= Atom (order theory) =

In the mathematical field of order theory, an element a of a partially ordered set with least element 0 is an atom if 0 < a and there is no x such that 0 < x < a.

Equivalently, one may define an atom to be an element that is minimal among the non-zero elements, or alternatively an element that covers the least element 0.

==Atomic orderings==
| Fig. 2: The lattice of divisors of 4, with the ordering "is divisor of", is atomic, with 2 being the only atom and coatom. It is not atomistic, since 4 cannot be obtained as least common multiple of atoms. |
| Fig. 1: The power set of the set {x, y, z} with the ordering "is subset of" is an atomistic partially ordered set: each member set can be obtained as the union of all singleton sets below it. |
Let <: denote the covering relation in a partially ordered set.

A partially ordered set with a least element 0 is atomic if every element b > 0 has an atom a below it, that is, there is some a such that b ≥ a :> 0. Every finite partially ordered set with 0 is atomic, but the set of nonnegative real numbers (ordered in the usual way) is not atomic (and in fact has no atoms).

A partially ordered set is relatively atomic (or strongly atomic) if for all a < b there is an element c such that a <: c ≤ b or, equivalently, if every interval [a, b] is atomic. Every relatively atomic partially ordered set with a least element is atomic. Every finite poset is relatively atomic.

A partially ordered set with least element 0 is called atomistic (not to be confused with atomic) if every element is the least upper bound of a set of atoms. The linear order with three elements is not atomistic (see Fig. 2).

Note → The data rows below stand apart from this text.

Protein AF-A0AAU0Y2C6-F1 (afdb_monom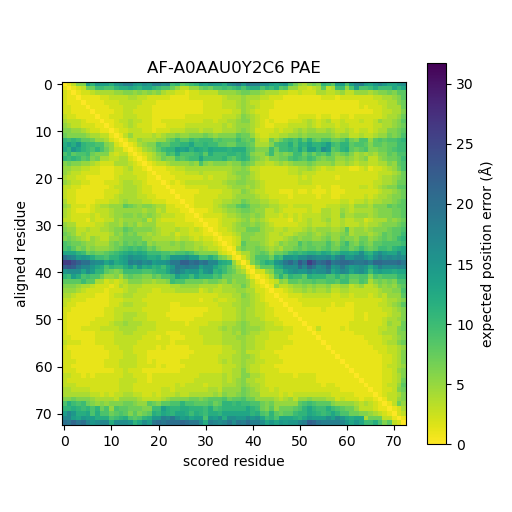er)

Radius of gyration: 11.76 Å; Cα contacts (8 Å, |Δi|>4): 144; chains: 1; bounding box: 28×18×35 Å

Foldseek 3Di:
DWFKKKWKFWAFQPPLQATDTDDIGGDACQVVDDDDPPDDPRTDIGMDMDTDPDRVRVVVVVNVCSNVCSPDD

Mean predicted aligned error: 4.84 Å

pLDDT: mean 87.48, std 10.67, range [55.22, 97.88]

Nearest PDB structures (foldseek):
  8fxp-assembly1_u  TM=2.456E-01  e=3.781E+00  Agrobacterium phage Milano

Solvent-accessible surface area (backbone atoms only — not comparable to full-atom values): 4227 Å² total; per-residue (Å²): 114,76,47,45,25,16,37,33,31,36,24,38,65,90,74,39,41,47,58,49,78,74,47,69,43,87,40,82,46,35,91,72,58,81,81,70,85,88,61,69,91,68,43,47,73,47,60,44,66,33,79,20,74,45,63,70,55,28,48,52,51,52,34,53,44,30,54,75,45,54,84,74,126

Secondary structure (DSSP, 8-state):
--EEEEEEEEEETTTS--EEEEEEEESS-GGG----TTS-TTEEEEEEEEEESSHHHHHHHHHHHHHH-TT--

Structure 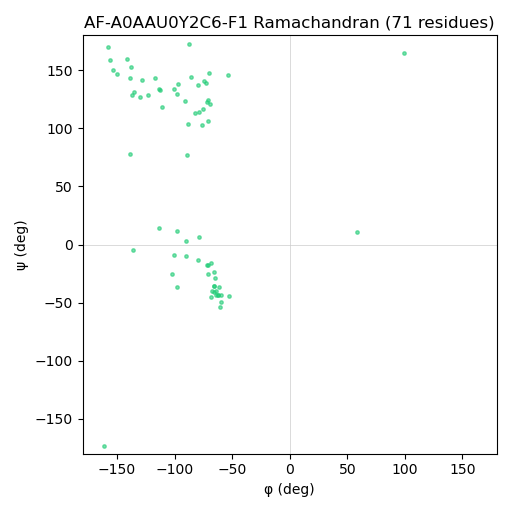(mmCIF, N/CA/C/O backbone):
data_AF-A0AAU0Y2C6-F1
#
_entry.id   AF-A0AAU0Y2C6-F1
#
loop_
_atom_site.group_PDB
_atom_site.id
_atom_site.type_symbol
_atom_site.label_atom_id
_atom_site.label_alt_id
_atom_site.label_comp_id
_atom_site.label_asym_id
_atom_site.label_entity_id
_atom_site.label_seq_id
_atom_site.pdbx_PDB_ins_code
_atom_site.Cartn_x
_atom_site.Cartn_y
_atom_site.Cartn_z
_atom_site.occupancy
_atom_site.B_iso_or_equiv
_atom_site.auth_seq_id
_atom_site.auth_comp_id
_atom_site.auth_asym_id
_atom_site.auth_atom_id
_atom_site.pdbx_PDB_model_num
ATOM 1 N N . MET A 1 1 ? -11.433 3.438 17.075 1.00 78.69 1 MET A N 1
ATOM 2 C CA . MET A 1 1 ? -12.060 2.306 16.358 1.00 78.69 1 MET A CA 1
ATOM 3 C C . MET A 1 1 ? -11.206 2.055 15.132 1.00 78.69 1 MET A C 1
ATOM 5 O O . MET A 1 1 ? -10.708 3.038 14.607 1.00 78.69 1 MET A O 1
ATOM 9 N N . LEU A 1 2 ? -10.971 0.801 14.748 1.00 92.62 2 LEU A N 1
ATOM 10 C CA . LEU A 1 2 ? -10.255 0.488 13.506 1.00 92.62 2 LEU A CA 1
ATOM 11 C C . LEU A 1 2 ? -11.252 0.464 12.345 1.00 92.62 2 LEU A C 1
ATOM 13 O O . LEU A 1 2 ? -12.393 0.038 12.534 1.00 92.62 2 LEU A O 1
ATOM 17 N N . GLN A 1 3 ? -10.816 0.925 11.180 1.00 95.44 3 GLN A N 1
ATOM 18 C CA . GLN A 1 3 ? -11.525 0.797 9.914 1.00 95.44 3 GLN A CA 1
ATOM 19 C C . GLN A 1 3 ? -10.525 0.437 8.815 1.00 95.44 3 GLN A C 1
ATOM 21 O O . GLN A 1 3 ? -9.346 0.780 8.910 1.00 95.44 3 GLN A O 1
ATOM 26 N N . THR A 1 4 ? -10.997 -0.235 7.774 1.00 97.56 4 THR A N 1
ATOM 27 C CA . THR A 1 4 ? -10.147 -0.599 6.643 1.00 97.56 4 THR A CA 1
ATOM 28 C C . THR A 1 4 ? -9.966 0.590 5.708 1.00 97.56 4 THR A C 1
ATOM 30 O O . THR A 1 4 ? -10.927 1.308 5.405 1.00 97.56 4 THR A O 1
ATOM 33 N N . PHE A 1 5 ? -8.738 0.786 5.249 1.00 97.88 5 PHE A N 1
ATOM 34 C CA . PHE A 1 5 ? -8.368 1.759 4.235 1.00 97.88 5 PHE A CA 1
ATOM 35 C C . PHE A 1 5 ? -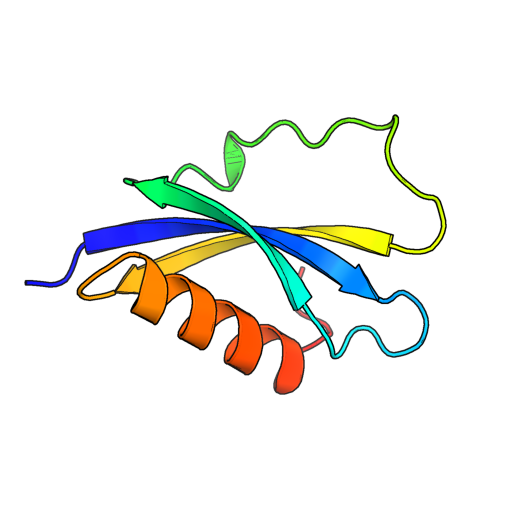7.561 1.086 3.132 1.00 97.88 5 PHE A C 1
ATOM 37 O O . PHE A 1 5 ? -6.666 0.300 3.425 1.00 97.88 5 PHE A O 1
ATOM 44 N N . THR A 1 6 ? -7.800 1.482 1.890 1.00 97.50 6 THR A N 1
ATOM 45 C CA . THR A 1 6 ? -6.934 1.156 0.758 1.00 97.50 6 THR A CA 1
ATOM 46 C C . THR A 1 6 ? -5.889 2.247 0.591 1.00 97.50 6 THR A C 1
ATOM 48 O O . THR A 1 6 ? -6.232 3.416 0.405 1.00 97.50 6 THR A O 1
ATOM 51 N N . VAL A 1 7 ? -4.613 1.880 0.609 1.00 96.38 7 VAL A N 1
ATOM 52 C CA . VAL A 1 7 ? -3.496 2.763 0.265 1.00 96.38 7 VAL A CA 1
ATOM 53 C C . VAL A 1 7 ? -3.097 2.494 -1.178 1.00 96.38 7 VAL A C 1
ATOM 55 O O . VAL A 1 7 ? -2.868 1.350 -1.549 1.00 96.38 7 VAL A O 1
ATOM 58 N N . VAL A 1 8 ? -2.992 3.548 -1.984 1.00 93.81 8 VAL A N 1
ATOM 59 C CA . VAL A 1 8 ? -2.515 3.493 -3.371 1.00 93.81 8 VAL A CA 1
ATOM 60 C C . VAL A 1 8 ? -1.196 4.241 -3.453 1.00 93.81 8 VAL A C 1
ATOM 62 O O . VAL A 1 8 ? -1.077 5.359 -2.943 1.00 93.81 8 VAL A O 1
ATOM 65 N N . GLY A 1 9 ? -0.207 3.656 -4.118 1.00 92.06 9 GLY A N 1
ATOM 66 C CA . GLY A 1 9 ? 1.106 4.266 -4.245 1.00 92.06 9 GLY A CA 1
ATOM 67 C C . GLY A 1 9 ? 1.953 3.702 -5.375 1.00 92.06 9 GLY A C 1
ATOM 68 O O . GLY A 1 9 ? 1.504 2.910 -6.206 1.00 92.06 9 GLY A O 1
ATOM 69 N N . LEU A 1 10 ? 3.194 4.168 -5.399 1.00 89.94 10 LEU A N 1
ATOM 70 C CA . LEU A 1 10 ? 4.227 3.796 -6.354 1.00 89.94 10 LEU A CA 1
ATOM 71 C C . LEU A 1 10 ? 5.436 3.267 -5.588 1.00 89.94 10 LEU A C 1
ATOM 73 O O . LEU A 1 10 ? 5.918 3.925 -4.669 1.00 89.94 10 LEU A O 1
ATOM 77 N N . ARG A 1 11 ? 5.922 2.091 -5.961 1.00 88.38 11 ARG A N 1
ATOM 78 C CA . ARG A 1 11 ? 7.137 1.489 -5.420 1.00 88.38 11 ARG A CA 1
ATOM 79 C C . ARG A 1 11 ? 8.306 1.785 -6.349 1.00 88.38 11 ARG A C 1
ATOM 81 O O . ARG A 1 11 ? 8.132 1.718 -7.562 1.00 88.38 11 ARG A O 1
ATOM 88 N N . LEU A 1 12 ? 9.468 2.127 -5.798 1.00 84.06 12 LEU A N 1
ATOM 89 C CA . LEU A 1 12 ? 10.668 2.389 -6.602 1.00 84.06 12 LEU A CA 1
ATOM 90 C C . LEU A 1 12 ? 11.218 1.092 -7.204 1.00 84.06 12 LEU A C 1
ATOM 92 O O . LEU A 1 12 ? 11.578 0.191 -6.456 1.00 84.06 12 LEU A O 1
ATOM 96 N N . ASP A 1 13 ? 11.390 1.021 -8.526 1.00 76.81 13 ASP A N 1
ATOM 97 C CA . ASP A 1 13 ? 11.839 -0.215 -9.194 1.00 76.81 13 ASP A CA 1
ATOM 98 C C . ASP A 1 13 ? 13.295 -0.611 -8.880 1.00 76.81 13 ASP A C 1
ATOM 100 O O . ASP A 1 13 ? 13.700 -1.749 -9.116 1.00 76.81 13 ASP A O 1
ATOM 104 N N . VAL A 1 14 ? 14.100 0.313 -8.342 1.00 75.88 14 VAL A N 1
ATOM 105 C CA . VAL A 1 14 ? 15.526 0.086 -8.049 1.00 75.88 14 VAL A CA 1
ATOM 106 C C . VAL A 1 14 ? 15.731 -0.918 -6.914 1.00 75.88 14 VAL A C 1
ATOM 108 O O . VAL A 1 14 ? 16.598 -1.787 -7.016 1.00 75.88 14 VAL A O 1
ATOM 111 N N . ASP A 1 15 ? 14.968 -0.786 -5.830 1.00 74.75 15 ASP A N 1
ATOM 112 C CA . ASP A 1 15 ? 15.092 -1.647 -4.648 1.00 74.75 15 ASP A CA 1
ATOM 113 C C . ASP A 1 15 ? 13.755 -2.122 -4.084 1.00 74.75 15 ASP A C 1
ATOM 115 O O . ASP A 1 15 ? 13.736 -2.944 -3.167 1.00 74.75 15 ASP A O 1
ATOM 119 N N . MET A 1 16 ? 12.642 -1.638 -4.644 1.00 78.38 16 MET A N 1
ATOM 120 C CA . MET A 1 16 ? 11.292 -2.054 -4.302 1.00 78.38 16 MET A CA 1
ATOM 121 C C . MET A 1 16 ? 10.942 -1.846 -2.814 1.00 78.38 16 MET A C 1
ATOM 123 O O . MET A 1 16 ? 9.878 -2.274 -2.371 1.00 78.38 16 MET A O 1
ATOM 127 N N . SER A 1 17 ? 11.785 -1.137 -2.059 1.00 79.12 17 SER A N 1
ATOM 128 C CA . SER A 1 17 ? 11.730 -1.005 -0.598 1.00 79.12 17 SER A CA 1
ATOM 129 C C . SER A 1 17 ? 11.111 0.309 -0.125 1.00 79.12 17 SER A C 1
ATOM 131 O O . SER A 1 17 ? 10.819 0.478 1.060 1.00 79.12 17 SER A O 1
ATOM 133 N N . GLU A 1 18 ? 10.879 1.234 -1.055 1.00 86.88 18 GLU A N 1
ATOM 134 C CA . GLU A 1 18 ? 10.248 2.519 -0.794 1.00 86.88 18 GLU A CA 1
ATOM 135 C C . GLU A 1 18 ? 8.878 2.600 -1.471 1.00 86.88 18 GLU A C 1
ATOM 137 O O . GLU A 1 18 ? 8.737 2.282 -2.654 1.00 86.88 18 GLU A O 1
ATOM 142 N N . LEU A 1 19 ? 7.876 3.054 -0.712 1.00 89.62 19 LEU A N 1
ATOM 143 C CA . LEU A 1 19 ? 6.525 3.336 -1.190 1.00 89.62 19 LEU A CA 1
ATOM 144 C C . LEU A 1 19 ? 6.264 4.846 -1.165 1.00 89.62 19 LEU A C 1
ATOM 146 O O . LEU A 1 19 ? 6.215 5.464 -0.101 1.00 89.62 19 LEU A O 1
ATOM 150 N N . LEU A 1 20 ? 6.000 5.420 -2.334 1.00 90.50 20 LEU A N 1
ATOM 151 C CA . LEU A 1 20 ? 5.463 6.765 -2.488 1.00 90.50 20 LEU A CA 1
ATOM 152 C C . LEU A 1 20 ? 3.934 6.692 -2.459 1.00 90.50 20 LEU A C 1
ATOM 154 O O . LEU A 1 20 ? 3.296 6.275 -3.428 1.00 90.50 20 LEU A O 1
ATOM 158 N N . VAL A 1 21 ? 3.336 7.077 -1.333 1.00 92.31 21 VAL A N 1
ATOM 159 C CA . VAL A 1 21 ? 1.877 7.062 -1.161 1.00 92.31 21 VAL A CA 1
ATOM 160 C C . VAL A 1 21 ? 1.240 8.176 -1.993 1.00 92.31 21 VAL A C 1
ATOM 162 O O . VAL A 1 21 ? 1.547 9.353 -1.815 1.00 92.31 21 VAL A O 1
ATOM 165 N N . ALA A 1 22 ? 0.326 7.801 -2.884 1.00 91.31 22 ALA A N 1
ATOM 166 C CA . ALA A 1 22 ? -0.412 8.717 -3.747 1.00 91.31 22 ALA A CA 1
ATOM 167 C C . ALA A 1 22 ? -1.807 9.037 -3.190 1.00 91.31 22 ALA A C 1
ATOM 169 O O . ALA A 1 22 ? -2.285 10.163 -3.330 1.00 91.31 22 ALA A O 1
ATOM 170 N N . ALA A 1 23 ? -2.469 8.056 -2.567 1.00 93.88 23 ALA A N 1
ATOM 171 C CA . ALA A 1 23 ? -3.792 8.235 -1.977 1.00 93.88 23 ALA A CA 1
ATOM 172 C C . ALA A 1 23 ? -4.084 7.215 -0.869 1.00 93.88 23 ALA A C 1
ATOM 174 O O . ALA A 1 23 ? -3.520 6.122 -0.847 1.00 93.88 23 ALA A O 1
ATOM 175 N N . VAL A 1 24 ? -5.035 7.564 -0.000 1.00 96.19 24 VAL A N 1
ATOM 176 C CA . VAL A 1 24 ? -5.668 6.648 0.953 1.00 96.19 24 VAL A CA 1
ATOM 177 C C . VAL A 1 24 ? -7.183 6.797 0.833 1.00 96.19 24 VAL A C 1
ATOM 179 O O . VAL A 1 24 ? -7.710 7.909 0.902 1.00 96.19 24 VAL A O 1
ATOM 182 N N . LEU A 1 25 ? -7.882 5.685 0.630 1.00 95.81 25 LEU A N 1
ATOM 183 C CA . LEU A 1 25 ? -9.327 5.618 0.429 1.00 95.81 25 LEU A CA 1
ATOM 184 C C . LEU A 1 25 ? -9.971 4.819 1.571 1.00 95.81 25 LEU A C 1
ATOM 186 O O . LEU A 1 25 ? -9.378 3.853 2.041 1.00 95.81 25 LEU A O 1
ATOM 190 N N . PRO A 1 26 ? -11.172 5.187 2.044 1.00 96.00 26 PRO A N 1
ATOM 191 C CA . PRO A 1 26 ? -11.898 4.367 3.007 1.00 96.00 26 PRO A CA 1
ATOM 192 C C . PRO A 1 26 ? -12.470 3.102 2.346 1.00 96.00 26 PRO A C 1
ATOM 194 O O . PRO A 1 26 ? -13.067 3.179 1.273 1.00 96.00 26 PRO A O 1
ATOM 197 N N . GLY A 1 27 ? -12.377 1.971 3.047 1.00 94.75 27 GLY A N 1
ATOM 198 C CA . GLY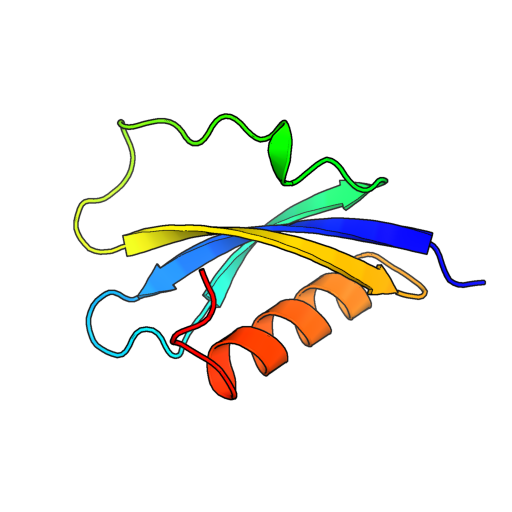 A 1 27 ? -12.885 0.665 2.615 1.00 94.75 27 GLY A CA 1
ATOM 199 C C . GLY A 1 27 ? -11.807 -0.250 2.014 1.00 94.75 27 GLY A C 1
ATOM 200 O O . GLY A 1 27 ? -10.723 0.234 1.708 1.00 94.75 27 GLY A O 1
ATOM 201 N N . PRO A 1 28 ? -12.093 -1.560 1.877 1.00 95.50 28 PRO A N 1
ATOM 202 C CA . PRO A 1 28 ? -11.205 -2.547 1.262 1.00 95.50 28 PRO A CA 1
ATOM 203 C C . PRO A 1 28 ? -11.461 -2.633 -0.246 1.00 95.50 28 PRO A C 1
ATOM 205 O O . PRO A 1 28 ? -12.195 -3.500 -0.718 1.00 95.50 28 PRO A O 1
ATOM 208 N N . VAL A 1 29 ? -10.959 -1.656 -0.992 1.00 94.69 29 VAL A N 1
ATOM 209 C CA . VAL A 1 29 ? -11.198 -1.535 -2.436 1.00 94.69 29 VAL A CA 1
ATOM 210 C C . VAL A 1 29 ? -9.930 -1.745 -3.257 1.00 94.69 29 VAL A C 1
ATOM 212 O O . VAL A 1 29 ? -9.941 -1.417 -4.438 1.00 94.69 29 VAL A O 1
ATOM 215 N N . ALA A 1 30 ? -8.846 -2.280 -2.679 1.00 91.94 30 ALA A N 1
ATOM 216 C CA . ALA A 1 30 ? -7.586 -2.492 -3.399 1.00 91.94 30 ALA A CA 1
ATOM 217 C C . ALA A 1 30 ? -7.781 -3.284 -4.703 1.00 91.94 30 ALA A C 1
ATOM 219 O O . ALA A 1 30 ? -7.288 -2.857 -5.746 1.00 91.94 30 ALA A O 1
ATOM 220 N N . ASP A 1 31 ? -8.576 -4.358 -4.666 1.00 90.38 31 ASP A N 1
ATOM 221 C CA . ASP A 1 31 ? -8.889 -5.193 -5.837 1.00 90.38 31 ASP A CA 1
ATOM 222 C C . ASP A 1 31 ? -9.710 -4.458 -6.917 1.00 90.38 31 ASP A C 1
ATOM 224 O O . ASP A 1 31 ? -9.666 -4.818 -8.095 1.00 90.38 31 ASP A O 1
ATOM 228 N N . ASP A 1 32 ? -10.447 -3.411 -6.533 1.00 89.56 32 ASP A N 1
ATOM 229 C CA . ASP A 1 32 ? -11.251 -2.582 -7.437 1.00 89.56 32 ASP A CA 1
ATOM 230 C C . ASP A 1 32 ? -10.460 -1.383 -7.999 1.00 89.56 32 ASP A C 1
ATOM 232 O O . ASP A 1 32 ? -10.934 -0.686 -8.908 1.00 89.56 32 ASP A O 1
ATOM 236 N N . VAL A 1 33 ? -9.253 -1.107 -7.482 1.00 85.81 33 VAL A N 1
ATOM 237 C CA . VAL A 1 33 ? -8.405 -0.012 -7.968 1.00 85.81 33 VAL A CA 1
ATOM 238 C C . VAL A 1 33 ? -7.861 -0.363 -9.350 1.00 85.81 33 VAL A C 1
ATOM 240 O O . VAL A 1 33 ? -6.926 -1.144 -9.521 1.00 85.81 33 VAL A O 1
ATOM 243 N N . VAL A 1 34 ? -8.406 0.297 -10.371 1.00 85.75 34 VAL A N 1
ATOM 244 C CA . VAL A 1 34 ? -7.871 0.214 -11.732 1.00 85.75 34 VAL A CA 1
ATOM 245 C C . VAL A 1 34 ? -6.609 1.063 -11.835 1.00 85.75 34 VAL A C 1
ATOM 247 O O . VAL A 1 34 ? -6.656 2.288 -11.968 1.00 85.75 34 VAL A O 1
ATOM 250 N N . ILE A 1 35 ? -5.464 0.394 -11.816 1.00 77.12 35 ILE A N 1
ATOM 251 C CA . ILE A 1 35 ? -4.165 1.022 -12.020 1.00 77.12 35 ILE A CA 1
ATOM 252 C C . ILE A 1 35 ? -3.980 1.341 -13.510 1.00 77.12 35 ILE A C 1
ATOM 254 O O . ILE A 1 35 ? -3.928 0.454 -14.363 1.00 77.12 35 ILE A O 1
ATOM 258 N N . LEU A 1 36 ? -3.868 2.630 -13.837 1.00 78.75 36 LEU A N 1
ATOM 259 C CA . LEU A 1 36 ? -3.709 3.080 -15.219 1.00 78.75 36 LEU A CA 1
ATOM 260 C C . LEU A 1 36 ? -2.295 2.802 -15.752 1.00 78.75 36 LEU A C 1
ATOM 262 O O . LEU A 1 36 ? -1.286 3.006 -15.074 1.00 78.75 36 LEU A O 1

Atoms in partially ordered sets are abstract generalizations of singleton sets in set theory (see Fig. 1). Atomicity (the property of being atomic) provides an abstract generalization in the context of order theory of the ability to select an element from a non-empty set.

==Coatoms==
The terms coatom, coatomic, and coatomistic are defined dually. Thus, in a partially ordered set with greatest element 1, one says that
- a coatom is an element covered by 1,
- the set is coatomic if every b < 1 has a coatom c above it, and
- the set is coatomistic if every element is the greatest lower bound of a set of coatoms.